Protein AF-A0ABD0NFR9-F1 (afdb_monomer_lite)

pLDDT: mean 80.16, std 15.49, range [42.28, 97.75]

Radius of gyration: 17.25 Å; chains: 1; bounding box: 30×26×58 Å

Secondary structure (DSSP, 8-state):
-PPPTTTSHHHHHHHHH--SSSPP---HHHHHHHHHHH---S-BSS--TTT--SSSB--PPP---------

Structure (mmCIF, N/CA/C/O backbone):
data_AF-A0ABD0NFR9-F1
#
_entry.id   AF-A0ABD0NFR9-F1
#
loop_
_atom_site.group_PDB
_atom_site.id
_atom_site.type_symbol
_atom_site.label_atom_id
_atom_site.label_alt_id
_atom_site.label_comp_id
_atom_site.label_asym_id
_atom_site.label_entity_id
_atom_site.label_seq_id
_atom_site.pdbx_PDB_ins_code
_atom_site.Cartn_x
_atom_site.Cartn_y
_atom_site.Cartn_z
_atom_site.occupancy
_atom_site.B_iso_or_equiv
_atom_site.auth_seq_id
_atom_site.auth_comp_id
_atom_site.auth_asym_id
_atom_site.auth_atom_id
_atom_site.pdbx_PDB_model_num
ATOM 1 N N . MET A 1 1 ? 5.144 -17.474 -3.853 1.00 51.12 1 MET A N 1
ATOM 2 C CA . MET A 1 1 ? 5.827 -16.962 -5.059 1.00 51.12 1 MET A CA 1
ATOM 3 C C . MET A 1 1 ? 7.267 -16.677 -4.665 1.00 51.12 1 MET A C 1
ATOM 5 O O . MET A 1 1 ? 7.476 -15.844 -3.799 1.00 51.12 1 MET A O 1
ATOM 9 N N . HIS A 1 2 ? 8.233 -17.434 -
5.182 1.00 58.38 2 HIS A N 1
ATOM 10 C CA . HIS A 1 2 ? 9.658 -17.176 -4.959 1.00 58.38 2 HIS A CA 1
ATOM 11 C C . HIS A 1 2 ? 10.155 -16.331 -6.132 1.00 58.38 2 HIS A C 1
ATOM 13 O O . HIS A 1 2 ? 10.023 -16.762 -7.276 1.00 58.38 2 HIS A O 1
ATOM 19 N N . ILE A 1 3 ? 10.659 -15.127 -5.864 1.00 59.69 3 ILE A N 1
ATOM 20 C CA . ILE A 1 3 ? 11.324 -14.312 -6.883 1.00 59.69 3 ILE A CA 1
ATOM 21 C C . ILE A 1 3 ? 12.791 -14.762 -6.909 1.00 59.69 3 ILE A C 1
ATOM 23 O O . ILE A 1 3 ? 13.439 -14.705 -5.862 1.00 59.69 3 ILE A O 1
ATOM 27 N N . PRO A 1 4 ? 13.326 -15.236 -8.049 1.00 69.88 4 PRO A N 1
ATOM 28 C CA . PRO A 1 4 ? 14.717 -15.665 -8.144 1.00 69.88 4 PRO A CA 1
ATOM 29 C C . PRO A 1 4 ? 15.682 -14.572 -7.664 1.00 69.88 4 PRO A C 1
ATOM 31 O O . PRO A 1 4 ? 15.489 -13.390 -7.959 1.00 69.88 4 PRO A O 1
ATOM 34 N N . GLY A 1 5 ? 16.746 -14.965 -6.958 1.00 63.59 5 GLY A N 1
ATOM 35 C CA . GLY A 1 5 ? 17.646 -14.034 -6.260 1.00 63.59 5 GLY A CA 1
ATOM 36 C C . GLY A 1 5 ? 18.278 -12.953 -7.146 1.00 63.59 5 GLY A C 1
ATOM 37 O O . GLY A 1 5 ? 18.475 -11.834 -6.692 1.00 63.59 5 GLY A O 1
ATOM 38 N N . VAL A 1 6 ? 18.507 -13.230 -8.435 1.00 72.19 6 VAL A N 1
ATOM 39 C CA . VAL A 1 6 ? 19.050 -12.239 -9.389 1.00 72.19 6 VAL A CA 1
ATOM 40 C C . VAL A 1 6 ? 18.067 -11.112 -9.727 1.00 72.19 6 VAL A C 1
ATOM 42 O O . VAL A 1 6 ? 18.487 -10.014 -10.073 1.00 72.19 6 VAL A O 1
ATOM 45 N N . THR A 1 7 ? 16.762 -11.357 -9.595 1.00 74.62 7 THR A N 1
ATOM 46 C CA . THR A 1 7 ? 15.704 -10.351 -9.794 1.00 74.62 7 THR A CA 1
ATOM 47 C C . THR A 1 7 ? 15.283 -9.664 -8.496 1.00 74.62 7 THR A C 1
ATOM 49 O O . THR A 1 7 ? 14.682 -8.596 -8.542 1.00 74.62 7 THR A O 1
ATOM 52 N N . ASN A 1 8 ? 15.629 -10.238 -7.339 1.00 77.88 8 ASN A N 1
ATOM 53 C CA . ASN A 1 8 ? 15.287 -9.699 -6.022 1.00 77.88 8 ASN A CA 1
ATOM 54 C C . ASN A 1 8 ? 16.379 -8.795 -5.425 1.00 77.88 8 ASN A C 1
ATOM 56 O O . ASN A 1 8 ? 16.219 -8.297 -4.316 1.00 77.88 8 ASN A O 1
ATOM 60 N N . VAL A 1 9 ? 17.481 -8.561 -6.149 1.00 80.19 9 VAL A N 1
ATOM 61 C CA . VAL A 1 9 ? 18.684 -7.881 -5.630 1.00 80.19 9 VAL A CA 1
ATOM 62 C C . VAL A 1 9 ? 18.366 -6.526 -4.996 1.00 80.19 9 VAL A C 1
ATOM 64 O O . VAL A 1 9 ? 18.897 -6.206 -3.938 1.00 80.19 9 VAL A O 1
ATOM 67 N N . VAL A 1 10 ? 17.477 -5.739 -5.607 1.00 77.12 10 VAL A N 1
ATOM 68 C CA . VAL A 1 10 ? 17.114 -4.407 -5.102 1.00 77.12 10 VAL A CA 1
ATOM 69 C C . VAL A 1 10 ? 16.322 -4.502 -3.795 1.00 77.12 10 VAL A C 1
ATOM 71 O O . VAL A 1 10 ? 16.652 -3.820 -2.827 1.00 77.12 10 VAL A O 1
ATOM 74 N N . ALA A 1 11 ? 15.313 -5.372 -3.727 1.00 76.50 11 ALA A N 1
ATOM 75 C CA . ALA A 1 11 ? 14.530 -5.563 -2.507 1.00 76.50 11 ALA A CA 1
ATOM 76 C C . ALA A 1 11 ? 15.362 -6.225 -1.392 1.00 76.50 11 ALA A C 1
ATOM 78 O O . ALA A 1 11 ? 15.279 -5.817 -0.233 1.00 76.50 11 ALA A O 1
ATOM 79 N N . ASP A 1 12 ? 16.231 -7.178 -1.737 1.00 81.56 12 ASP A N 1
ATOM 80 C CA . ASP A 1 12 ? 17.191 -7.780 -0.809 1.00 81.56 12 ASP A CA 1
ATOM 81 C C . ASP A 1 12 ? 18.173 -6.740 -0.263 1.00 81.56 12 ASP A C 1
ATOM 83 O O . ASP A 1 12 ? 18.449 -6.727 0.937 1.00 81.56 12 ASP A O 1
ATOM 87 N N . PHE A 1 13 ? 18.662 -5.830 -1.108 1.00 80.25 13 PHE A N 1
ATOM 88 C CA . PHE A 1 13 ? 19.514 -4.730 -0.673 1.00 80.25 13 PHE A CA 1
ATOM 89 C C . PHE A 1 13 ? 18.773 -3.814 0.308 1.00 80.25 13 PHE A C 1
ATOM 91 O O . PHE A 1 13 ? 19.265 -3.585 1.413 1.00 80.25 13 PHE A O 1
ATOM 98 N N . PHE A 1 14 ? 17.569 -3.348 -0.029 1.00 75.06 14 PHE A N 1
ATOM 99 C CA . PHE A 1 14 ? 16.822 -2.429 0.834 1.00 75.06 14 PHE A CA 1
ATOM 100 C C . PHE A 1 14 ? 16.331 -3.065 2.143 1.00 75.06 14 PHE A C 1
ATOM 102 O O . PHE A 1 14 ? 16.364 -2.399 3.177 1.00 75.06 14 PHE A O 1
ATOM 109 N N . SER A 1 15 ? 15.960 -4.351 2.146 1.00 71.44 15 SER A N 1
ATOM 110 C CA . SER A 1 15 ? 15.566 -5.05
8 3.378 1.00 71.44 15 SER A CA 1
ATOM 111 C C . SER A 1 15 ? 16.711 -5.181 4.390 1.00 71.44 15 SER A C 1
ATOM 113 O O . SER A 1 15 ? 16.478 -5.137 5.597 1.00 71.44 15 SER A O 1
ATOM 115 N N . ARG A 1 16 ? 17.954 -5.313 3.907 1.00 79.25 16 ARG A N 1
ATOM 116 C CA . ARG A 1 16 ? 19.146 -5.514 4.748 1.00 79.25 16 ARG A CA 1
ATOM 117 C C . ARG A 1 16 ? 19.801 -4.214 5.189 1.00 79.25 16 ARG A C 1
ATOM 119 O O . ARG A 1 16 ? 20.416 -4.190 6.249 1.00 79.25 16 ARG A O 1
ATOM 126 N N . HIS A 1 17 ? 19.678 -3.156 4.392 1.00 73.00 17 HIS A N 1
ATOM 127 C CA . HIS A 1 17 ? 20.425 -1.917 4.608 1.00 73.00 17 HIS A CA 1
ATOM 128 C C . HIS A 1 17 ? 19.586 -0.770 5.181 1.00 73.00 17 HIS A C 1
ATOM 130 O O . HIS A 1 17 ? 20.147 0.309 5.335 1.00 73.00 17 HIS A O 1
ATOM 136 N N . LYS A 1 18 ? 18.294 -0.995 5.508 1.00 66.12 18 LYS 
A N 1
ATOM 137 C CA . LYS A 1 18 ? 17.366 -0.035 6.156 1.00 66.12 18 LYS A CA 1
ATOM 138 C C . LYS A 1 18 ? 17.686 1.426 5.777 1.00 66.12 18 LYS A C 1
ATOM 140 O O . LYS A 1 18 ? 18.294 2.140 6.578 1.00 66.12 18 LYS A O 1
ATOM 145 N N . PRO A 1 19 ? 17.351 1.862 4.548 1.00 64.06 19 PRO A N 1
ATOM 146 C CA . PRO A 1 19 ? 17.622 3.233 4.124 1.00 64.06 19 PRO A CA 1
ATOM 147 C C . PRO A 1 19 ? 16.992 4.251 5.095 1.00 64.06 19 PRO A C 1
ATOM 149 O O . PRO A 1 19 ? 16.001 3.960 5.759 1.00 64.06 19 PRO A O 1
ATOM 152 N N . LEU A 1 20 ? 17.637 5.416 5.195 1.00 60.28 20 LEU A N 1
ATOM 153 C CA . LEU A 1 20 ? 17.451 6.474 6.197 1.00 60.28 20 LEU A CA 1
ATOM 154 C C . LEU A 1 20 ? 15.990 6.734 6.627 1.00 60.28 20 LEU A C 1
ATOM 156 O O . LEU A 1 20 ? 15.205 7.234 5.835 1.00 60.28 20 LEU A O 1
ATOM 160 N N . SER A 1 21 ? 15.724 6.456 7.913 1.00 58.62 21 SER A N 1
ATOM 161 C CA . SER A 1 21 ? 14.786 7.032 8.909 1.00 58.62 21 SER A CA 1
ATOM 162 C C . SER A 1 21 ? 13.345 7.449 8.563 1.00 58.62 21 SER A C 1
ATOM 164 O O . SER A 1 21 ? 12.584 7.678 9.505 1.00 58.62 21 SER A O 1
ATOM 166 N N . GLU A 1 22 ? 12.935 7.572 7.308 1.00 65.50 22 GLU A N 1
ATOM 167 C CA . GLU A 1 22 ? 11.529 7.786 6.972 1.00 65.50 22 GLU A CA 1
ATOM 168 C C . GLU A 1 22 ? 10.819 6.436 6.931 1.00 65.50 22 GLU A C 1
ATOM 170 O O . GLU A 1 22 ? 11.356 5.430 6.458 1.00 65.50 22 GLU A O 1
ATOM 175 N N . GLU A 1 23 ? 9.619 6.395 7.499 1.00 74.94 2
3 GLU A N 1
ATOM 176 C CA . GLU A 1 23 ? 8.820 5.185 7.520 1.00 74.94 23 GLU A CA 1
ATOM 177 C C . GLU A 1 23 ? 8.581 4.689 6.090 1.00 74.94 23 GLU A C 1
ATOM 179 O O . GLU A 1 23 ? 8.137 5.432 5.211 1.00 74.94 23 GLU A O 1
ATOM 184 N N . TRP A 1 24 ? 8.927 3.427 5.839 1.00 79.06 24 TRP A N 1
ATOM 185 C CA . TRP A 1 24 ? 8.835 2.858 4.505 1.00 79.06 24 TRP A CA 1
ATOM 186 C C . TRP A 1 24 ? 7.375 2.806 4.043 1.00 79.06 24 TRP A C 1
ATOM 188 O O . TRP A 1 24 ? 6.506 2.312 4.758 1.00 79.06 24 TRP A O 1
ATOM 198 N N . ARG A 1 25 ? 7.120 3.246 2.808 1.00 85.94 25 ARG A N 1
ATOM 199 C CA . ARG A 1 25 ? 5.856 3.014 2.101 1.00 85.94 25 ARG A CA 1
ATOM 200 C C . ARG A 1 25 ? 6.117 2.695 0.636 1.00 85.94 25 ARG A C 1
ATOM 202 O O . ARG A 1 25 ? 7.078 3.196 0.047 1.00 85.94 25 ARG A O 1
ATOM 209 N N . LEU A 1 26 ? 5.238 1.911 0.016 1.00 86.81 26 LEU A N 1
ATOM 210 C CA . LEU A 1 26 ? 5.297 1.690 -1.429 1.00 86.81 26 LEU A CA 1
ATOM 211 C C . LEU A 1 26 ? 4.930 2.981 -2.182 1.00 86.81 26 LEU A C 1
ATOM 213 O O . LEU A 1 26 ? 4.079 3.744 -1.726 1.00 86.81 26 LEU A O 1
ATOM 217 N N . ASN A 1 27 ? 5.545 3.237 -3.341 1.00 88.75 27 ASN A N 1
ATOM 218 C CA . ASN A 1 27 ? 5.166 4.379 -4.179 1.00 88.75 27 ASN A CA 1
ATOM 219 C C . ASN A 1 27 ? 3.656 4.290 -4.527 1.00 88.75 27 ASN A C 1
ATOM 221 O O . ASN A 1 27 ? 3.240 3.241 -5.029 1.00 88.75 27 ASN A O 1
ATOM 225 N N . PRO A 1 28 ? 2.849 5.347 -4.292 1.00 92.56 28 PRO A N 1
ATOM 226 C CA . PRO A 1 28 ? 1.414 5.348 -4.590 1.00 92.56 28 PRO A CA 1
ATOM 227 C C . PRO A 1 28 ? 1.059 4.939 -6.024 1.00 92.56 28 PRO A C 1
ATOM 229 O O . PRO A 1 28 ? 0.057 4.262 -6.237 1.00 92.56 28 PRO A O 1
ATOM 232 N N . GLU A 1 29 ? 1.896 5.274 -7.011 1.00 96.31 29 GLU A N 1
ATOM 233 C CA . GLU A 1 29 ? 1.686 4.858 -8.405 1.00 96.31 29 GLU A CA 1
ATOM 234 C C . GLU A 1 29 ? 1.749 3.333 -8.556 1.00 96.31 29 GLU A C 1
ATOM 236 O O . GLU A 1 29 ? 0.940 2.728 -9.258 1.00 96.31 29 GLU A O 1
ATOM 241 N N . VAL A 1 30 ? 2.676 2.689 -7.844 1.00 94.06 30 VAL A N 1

....

WORK TASK
Set down, exactly as they stand above, the lines starting with the line with "ATOM 10 C CA" and going on through the line with "ATOM 35 C CA", and no others.

EXERCISE SOLUTION
ATOM 10 C CA . HIS A 1 2 ? 9.658 -17.176 -4.959 1.00 58.38 2 HIS A CA 1
ATOM 11 C C . HIS A 1 2 ? 10.155 -16.331 -6.132 1.00 58.38 2 HIS A C 1
ATOM 13 O O . HIS A 1 2 ? 10.023 -16.762 -7.276 1.00 58.38 2 HIS A O 1
ATOM 19 N N . ILE A 1 3 ? 10.659 -15.127 -5.864 1.00 59.69 3 ILE A N 1
ATOM 20 C CA . ILE A 1 3 ? 11.324 -14.312 -6.883 1.00 59.69 3 ILE A CA 1
ATOM 21 C C . ILE A 1 3 ? 12.791 -14.762 -6.909 1.00 59.69 3 ILE A C 1
ATOM 23 O O . ILE A 1 3 ? 13.439 -14.705 -5.862 1.00 59.69 3 ILE A O 1
ATOM 27 N N . PRO A 1 4 ? 13.326 -15.236 -8.049 1.00 69.88 4 PRO A N 1
ATOM 28 C CA . PRO A 1 4 ? 14.717 -15.665 -8.144 1.00 69.88 4 PRO A CA 1
ATOM 29 C C . PRO A 1 4 ? 15.682 -14.572 -7.664 1.00 69.88 4 PRO A C 1
ATOM 31 O O . PRO A 1 4 ? 15.489 -13.390 -7.959 1.00 69.88 4 PRO A O 1
ATOM 34 N N . GLY A 1 5 ? 16.746 -14.965 -6.958 1.00 63.59 5 GLY A N 1
ATOM 35 C CA . GLY A 1 5 ? 17.646 -14.034 -6.260 1.00 63.59 5 GLY A CA 1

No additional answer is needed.